Fandango’s Friday Flashback — August 7

Wouldn’t you like to expose your newer readers to some of you earlier posts that they might never have seen? Or remind your long term followers of posts that they might not remember? Each Friday I will publish a post I wrote on this exact date in a previous year.

How about you? Why don’t you reach back into your own archives and highlight a post that you wrote on this very date in a previous year? You can repost your Friday Flashback post on your blog and pingback to this post. Or you can just write a comment below with a link to the post you selected.

If you’ve been blogging for less than a year, go ahead and choose a post that you previously published on this day (the 7th) of any month within the past year and link to that post in a comment.
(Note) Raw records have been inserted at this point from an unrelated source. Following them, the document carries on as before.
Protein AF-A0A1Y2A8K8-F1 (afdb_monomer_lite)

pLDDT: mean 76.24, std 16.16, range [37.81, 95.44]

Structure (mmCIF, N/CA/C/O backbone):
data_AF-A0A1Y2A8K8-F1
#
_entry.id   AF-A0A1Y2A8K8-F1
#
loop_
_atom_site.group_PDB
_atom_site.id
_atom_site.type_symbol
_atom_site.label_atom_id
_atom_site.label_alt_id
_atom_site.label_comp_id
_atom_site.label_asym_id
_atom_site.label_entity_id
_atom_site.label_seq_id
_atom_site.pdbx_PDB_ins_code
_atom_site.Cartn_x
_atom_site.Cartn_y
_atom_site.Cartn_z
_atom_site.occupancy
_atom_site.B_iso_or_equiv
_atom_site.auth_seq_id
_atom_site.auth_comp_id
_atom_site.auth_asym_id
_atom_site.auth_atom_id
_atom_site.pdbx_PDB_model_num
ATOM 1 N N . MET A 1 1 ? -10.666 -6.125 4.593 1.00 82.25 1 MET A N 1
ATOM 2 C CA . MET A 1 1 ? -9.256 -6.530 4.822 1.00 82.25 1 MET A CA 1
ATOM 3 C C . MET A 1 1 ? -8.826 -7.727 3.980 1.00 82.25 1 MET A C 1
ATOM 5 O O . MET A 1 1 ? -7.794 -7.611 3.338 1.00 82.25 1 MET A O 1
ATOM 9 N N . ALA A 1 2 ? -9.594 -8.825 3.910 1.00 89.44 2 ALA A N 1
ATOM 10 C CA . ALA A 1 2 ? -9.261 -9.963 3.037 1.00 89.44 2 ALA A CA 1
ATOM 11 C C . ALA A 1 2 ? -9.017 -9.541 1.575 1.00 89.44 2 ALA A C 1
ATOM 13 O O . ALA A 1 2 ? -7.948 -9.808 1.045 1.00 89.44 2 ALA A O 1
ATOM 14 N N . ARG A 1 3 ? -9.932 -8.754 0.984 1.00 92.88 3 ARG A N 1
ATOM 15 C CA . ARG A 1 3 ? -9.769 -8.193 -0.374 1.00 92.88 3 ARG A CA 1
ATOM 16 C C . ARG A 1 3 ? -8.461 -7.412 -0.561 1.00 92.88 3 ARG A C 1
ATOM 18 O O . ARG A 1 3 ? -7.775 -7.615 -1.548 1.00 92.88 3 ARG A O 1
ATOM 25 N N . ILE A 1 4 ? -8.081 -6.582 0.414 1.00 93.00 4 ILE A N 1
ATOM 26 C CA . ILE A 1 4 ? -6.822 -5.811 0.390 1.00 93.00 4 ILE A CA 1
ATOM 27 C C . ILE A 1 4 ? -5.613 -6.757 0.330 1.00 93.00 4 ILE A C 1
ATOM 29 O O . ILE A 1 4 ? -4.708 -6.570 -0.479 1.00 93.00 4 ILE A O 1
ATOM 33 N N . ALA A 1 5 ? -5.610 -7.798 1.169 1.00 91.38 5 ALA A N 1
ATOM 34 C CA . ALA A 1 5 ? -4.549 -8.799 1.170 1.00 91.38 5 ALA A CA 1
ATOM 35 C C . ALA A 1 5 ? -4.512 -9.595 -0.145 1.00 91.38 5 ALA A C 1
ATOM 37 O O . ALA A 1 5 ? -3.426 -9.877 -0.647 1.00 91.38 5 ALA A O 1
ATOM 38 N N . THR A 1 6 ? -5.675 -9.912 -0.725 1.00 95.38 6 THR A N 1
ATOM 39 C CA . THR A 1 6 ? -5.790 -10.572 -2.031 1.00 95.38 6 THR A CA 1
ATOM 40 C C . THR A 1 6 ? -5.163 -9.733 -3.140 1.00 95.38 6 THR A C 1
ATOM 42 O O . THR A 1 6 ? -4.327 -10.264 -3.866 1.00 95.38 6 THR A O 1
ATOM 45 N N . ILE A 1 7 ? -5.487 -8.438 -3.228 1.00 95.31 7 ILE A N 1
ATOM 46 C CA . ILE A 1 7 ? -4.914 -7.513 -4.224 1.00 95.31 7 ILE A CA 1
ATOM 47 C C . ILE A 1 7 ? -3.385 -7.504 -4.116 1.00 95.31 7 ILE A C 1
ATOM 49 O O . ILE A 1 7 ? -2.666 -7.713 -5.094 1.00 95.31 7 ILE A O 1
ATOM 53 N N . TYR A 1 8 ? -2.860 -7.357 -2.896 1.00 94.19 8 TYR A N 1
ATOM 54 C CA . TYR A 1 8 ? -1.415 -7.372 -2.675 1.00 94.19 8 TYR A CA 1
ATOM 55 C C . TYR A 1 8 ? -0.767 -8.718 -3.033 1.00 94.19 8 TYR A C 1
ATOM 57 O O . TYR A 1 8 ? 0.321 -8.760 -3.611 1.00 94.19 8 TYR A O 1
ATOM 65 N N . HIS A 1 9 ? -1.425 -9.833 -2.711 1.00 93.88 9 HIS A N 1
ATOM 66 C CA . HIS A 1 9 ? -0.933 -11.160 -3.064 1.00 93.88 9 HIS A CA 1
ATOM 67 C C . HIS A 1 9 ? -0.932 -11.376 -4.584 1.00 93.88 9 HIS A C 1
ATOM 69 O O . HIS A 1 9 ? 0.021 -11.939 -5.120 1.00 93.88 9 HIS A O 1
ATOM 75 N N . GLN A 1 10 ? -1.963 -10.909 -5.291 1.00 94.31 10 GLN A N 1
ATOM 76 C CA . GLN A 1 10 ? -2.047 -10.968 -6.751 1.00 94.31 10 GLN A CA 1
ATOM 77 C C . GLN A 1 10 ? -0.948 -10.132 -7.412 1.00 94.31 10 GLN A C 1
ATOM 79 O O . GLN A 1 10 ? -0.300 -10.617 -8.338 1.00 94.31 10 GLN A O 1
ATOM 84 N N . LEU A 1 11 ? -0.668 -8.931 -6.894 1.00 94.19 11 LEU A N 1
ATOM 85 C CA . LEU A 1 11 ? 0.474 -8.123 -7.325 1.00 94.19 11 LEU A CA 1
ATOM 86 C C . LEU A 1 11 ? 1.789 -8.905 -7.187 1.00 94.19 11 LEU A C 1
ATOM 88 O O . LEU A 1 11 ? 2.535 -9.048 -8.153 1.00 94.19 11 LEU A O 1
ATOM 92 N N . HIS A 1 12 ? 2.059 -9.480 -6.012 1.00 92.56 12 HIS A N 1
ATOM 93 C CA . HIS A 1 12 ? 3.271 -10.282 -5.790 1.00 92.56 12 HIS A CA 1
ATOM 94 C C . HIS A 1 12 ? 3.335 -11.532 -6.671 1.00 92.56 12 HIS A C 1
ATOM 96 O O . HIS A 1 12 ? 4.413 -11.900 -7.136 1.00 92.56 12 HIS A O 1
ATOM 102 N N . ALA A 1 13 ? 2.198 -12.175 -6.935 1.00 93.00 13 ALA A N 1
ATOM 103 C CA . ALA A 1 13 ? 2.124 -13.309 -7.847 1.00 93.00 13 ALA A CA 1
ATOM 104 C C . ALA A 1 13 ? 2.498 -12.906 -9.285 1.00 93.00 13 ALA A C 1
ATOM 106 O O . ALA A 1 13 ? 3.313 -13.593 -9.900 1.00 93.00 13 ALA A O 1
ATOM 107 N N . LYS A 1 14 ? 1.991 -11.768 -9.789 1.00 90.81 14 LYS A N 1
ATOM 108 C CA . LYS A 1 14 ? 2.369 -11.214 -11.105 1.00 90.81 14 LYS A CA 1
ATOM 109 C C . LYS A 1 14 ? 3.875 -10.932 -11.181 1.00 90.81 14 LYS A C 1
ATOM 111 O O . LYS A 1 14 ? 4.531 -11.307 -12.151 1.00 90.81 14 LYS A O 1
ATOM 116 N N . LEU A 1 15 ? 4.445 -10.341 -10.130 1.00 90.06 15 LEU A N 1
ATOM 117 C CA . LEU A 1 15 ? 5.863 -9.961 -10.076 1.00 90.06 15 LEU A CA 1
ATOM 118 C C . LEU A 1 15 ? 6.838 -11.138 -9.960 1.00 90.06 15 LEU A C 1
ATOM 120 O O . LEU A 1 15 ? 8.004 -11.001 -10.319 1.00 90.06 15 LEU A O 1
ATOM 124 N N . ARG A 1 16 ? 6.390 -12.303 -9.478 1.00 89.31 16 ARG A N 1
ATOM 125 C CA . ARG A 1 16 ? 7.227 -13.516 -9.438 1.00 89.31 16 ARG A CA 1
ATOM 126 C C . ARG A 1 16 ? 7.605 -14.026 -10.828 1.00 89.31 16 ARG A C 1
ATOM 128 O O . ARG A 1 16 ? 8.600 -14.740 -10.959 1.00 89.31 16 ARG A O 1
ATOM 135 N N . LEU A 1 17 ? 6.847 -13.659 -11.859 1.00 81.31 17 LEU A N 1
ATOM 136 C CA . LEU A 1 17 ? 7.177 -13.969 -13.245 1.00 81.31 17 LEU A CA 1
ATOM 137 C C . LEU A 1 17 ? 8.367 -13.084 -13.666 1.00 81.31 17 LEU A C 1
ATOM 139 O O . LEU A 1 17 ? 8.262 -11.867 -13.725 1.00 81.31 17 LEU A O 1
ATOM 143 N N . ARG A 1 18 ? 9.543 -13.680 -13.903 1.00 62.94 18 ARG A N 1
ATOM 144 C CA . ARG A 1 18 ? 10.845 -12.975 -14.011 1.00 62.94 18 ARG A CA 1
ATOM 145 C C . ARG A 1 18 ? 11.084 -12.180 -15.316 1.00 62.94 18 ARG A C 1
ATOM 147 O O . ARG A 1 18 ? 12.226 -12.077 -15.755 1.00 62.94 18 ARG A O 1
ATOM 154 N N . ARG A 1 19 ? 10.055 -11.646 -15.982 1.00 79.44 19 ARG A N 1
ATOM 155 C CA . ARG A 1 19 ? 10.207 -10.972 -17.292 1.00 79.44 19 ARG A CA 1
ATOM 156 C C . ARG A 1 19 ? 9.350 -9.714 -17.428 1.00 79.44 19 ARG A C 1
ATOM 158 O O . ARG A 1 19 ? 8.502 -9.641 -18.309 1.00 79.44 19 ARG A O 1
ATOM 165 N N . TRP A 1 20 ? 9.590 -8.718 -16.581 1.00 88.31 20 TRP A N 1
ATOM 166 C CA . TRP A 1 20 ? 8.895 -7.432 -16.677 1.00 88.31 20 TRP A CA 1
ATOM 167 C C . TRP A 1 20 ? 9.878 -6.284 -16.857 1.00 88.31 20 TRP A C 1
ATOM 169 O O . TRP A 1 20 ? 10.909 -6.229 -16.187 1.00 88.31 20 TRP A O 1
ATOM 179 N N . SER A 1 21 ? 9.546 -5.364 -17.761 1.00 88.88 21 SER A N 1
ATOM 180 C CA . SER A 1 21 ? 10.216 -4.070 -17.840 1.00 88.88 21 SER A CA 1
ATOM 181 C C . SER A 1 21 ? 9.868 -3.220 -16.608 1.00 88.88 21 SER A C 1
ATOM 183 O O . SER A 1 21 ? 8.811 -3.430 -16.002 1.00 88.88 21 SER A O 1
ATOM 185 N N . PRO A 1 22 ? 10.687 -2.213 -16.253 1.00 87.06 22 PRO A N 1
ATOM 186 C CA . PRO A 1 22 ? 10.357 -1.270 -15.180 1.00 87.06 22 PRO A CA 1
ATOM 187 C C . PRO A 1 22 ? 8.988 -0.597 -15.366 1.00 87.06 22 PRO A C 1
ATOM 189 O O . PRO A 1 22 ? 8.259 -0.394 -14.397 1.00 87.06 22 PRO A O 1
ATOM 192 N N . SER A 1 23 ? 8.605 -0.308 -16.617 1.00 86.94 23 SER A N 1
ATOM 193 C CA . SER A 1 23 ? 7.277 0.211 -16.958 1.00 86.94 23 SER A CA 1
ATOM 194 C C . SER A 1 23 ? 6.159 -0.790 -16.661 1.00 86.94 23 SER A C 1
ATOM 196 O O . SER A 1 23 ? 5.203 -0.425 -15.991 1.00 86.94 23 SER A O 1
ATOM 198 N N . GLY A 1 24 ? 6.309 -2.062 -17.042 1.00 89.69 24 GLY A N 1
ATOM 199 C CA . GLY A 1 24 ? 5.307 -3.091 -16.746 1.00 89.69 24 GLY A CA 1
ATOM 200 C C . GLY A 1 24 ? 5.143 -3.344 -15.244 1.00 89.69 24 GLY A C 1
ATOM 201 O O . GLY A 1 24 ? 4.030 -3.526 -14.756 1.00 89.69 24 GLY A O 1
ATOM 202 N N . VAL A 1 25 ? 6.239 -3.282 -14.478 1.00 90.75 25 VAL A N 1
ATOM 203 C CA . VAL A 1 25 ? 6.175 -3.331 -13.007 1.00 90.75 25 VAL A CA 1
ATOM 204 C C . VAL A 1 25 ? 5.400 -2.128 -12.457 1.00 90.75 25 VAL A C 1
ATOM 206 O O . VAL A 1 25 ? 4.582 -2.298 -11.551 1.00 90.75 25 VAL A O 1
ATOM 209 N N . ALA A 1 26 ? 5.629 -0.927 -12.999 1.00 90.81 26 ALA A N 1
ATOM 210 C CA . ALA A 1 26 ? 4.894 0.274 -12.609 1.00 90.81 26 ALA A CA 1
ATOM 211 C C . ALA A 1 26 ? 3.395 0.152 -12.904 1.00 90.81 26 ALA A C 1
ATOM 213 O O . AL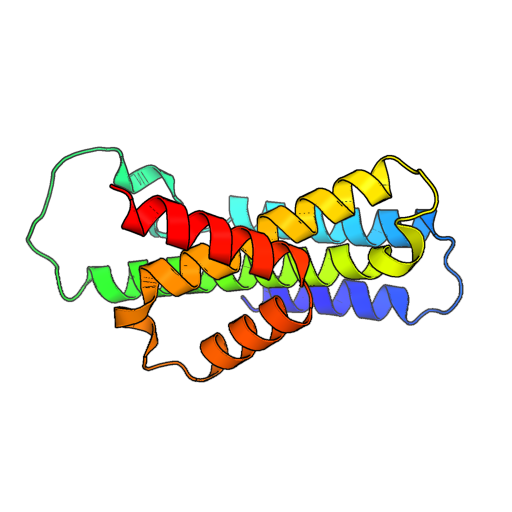A A 1 26 ? 2.591 0.477 -12.032 1.00 90.81 26 ALA A O 1
ATOM 214 N N . ASP A 1 27 ? 3.025 -0.389 -14.063 1.00 91.88 27 ASP A N 1
ATOM 215 C CA . ASP A 1 27 ? 1.628 -0.589 -14.448 1.00 91.88 27 ASP A CA 1
ATOM 216 C C . ASP A 1 27 ? 0.912 -1.557 -13.498 1.00 91.88 27 ASP A C 1
ATOM 218 O O . ASP A 1 27 ? -0.205 -1.282 -13.065 1.00 91.88 27 ASP A O 1
ATOM 222 N N . PHE A 1 28 ? 1.564 -2.647 -13.073 1.00 93.50 28 PHE A N 1
ATOM 223 C CA . PHE A 1 28 ? 0.976 -3.548 -12.074 1.00 93.50 28 PHE A CA 1
ATOM 224 C C . PHE A 1 28 ? 0.781 -2.889 -10.713 1.00 93.50 28 PHE A C 1
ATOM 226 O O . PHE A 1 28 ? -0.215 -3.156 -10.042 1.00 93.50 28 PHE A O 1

This was originally published on August 7, 2012 on my old blog.

Nothing to Sneeze at

sneezeHave you ever sneezed after recently suffering a cracked or bruised rib? If so, you know what an astonishingly painful experience it is. If not, take it from one who has had a few such rib injuries: sneezing must be avoided at all costs.

If you feel a sneeze coming on — and the good news is that you can generally sense when a sneeze is about to rack your body — you need to do whatever you can to not sneeze. Or you will suffer intense consequences.

Sneezing is a reflex, something your body does automatically and something over which you have little to no control. Sneezes are usually triggered when the inside of your nose gets a tickle. A message is sent to the part of your brain called — and I’m not kidding — the sneeze center. This sneeze center, which scientists have yet to precisely locate, is hidden somewhere deep inside the most sadistic part of your brain.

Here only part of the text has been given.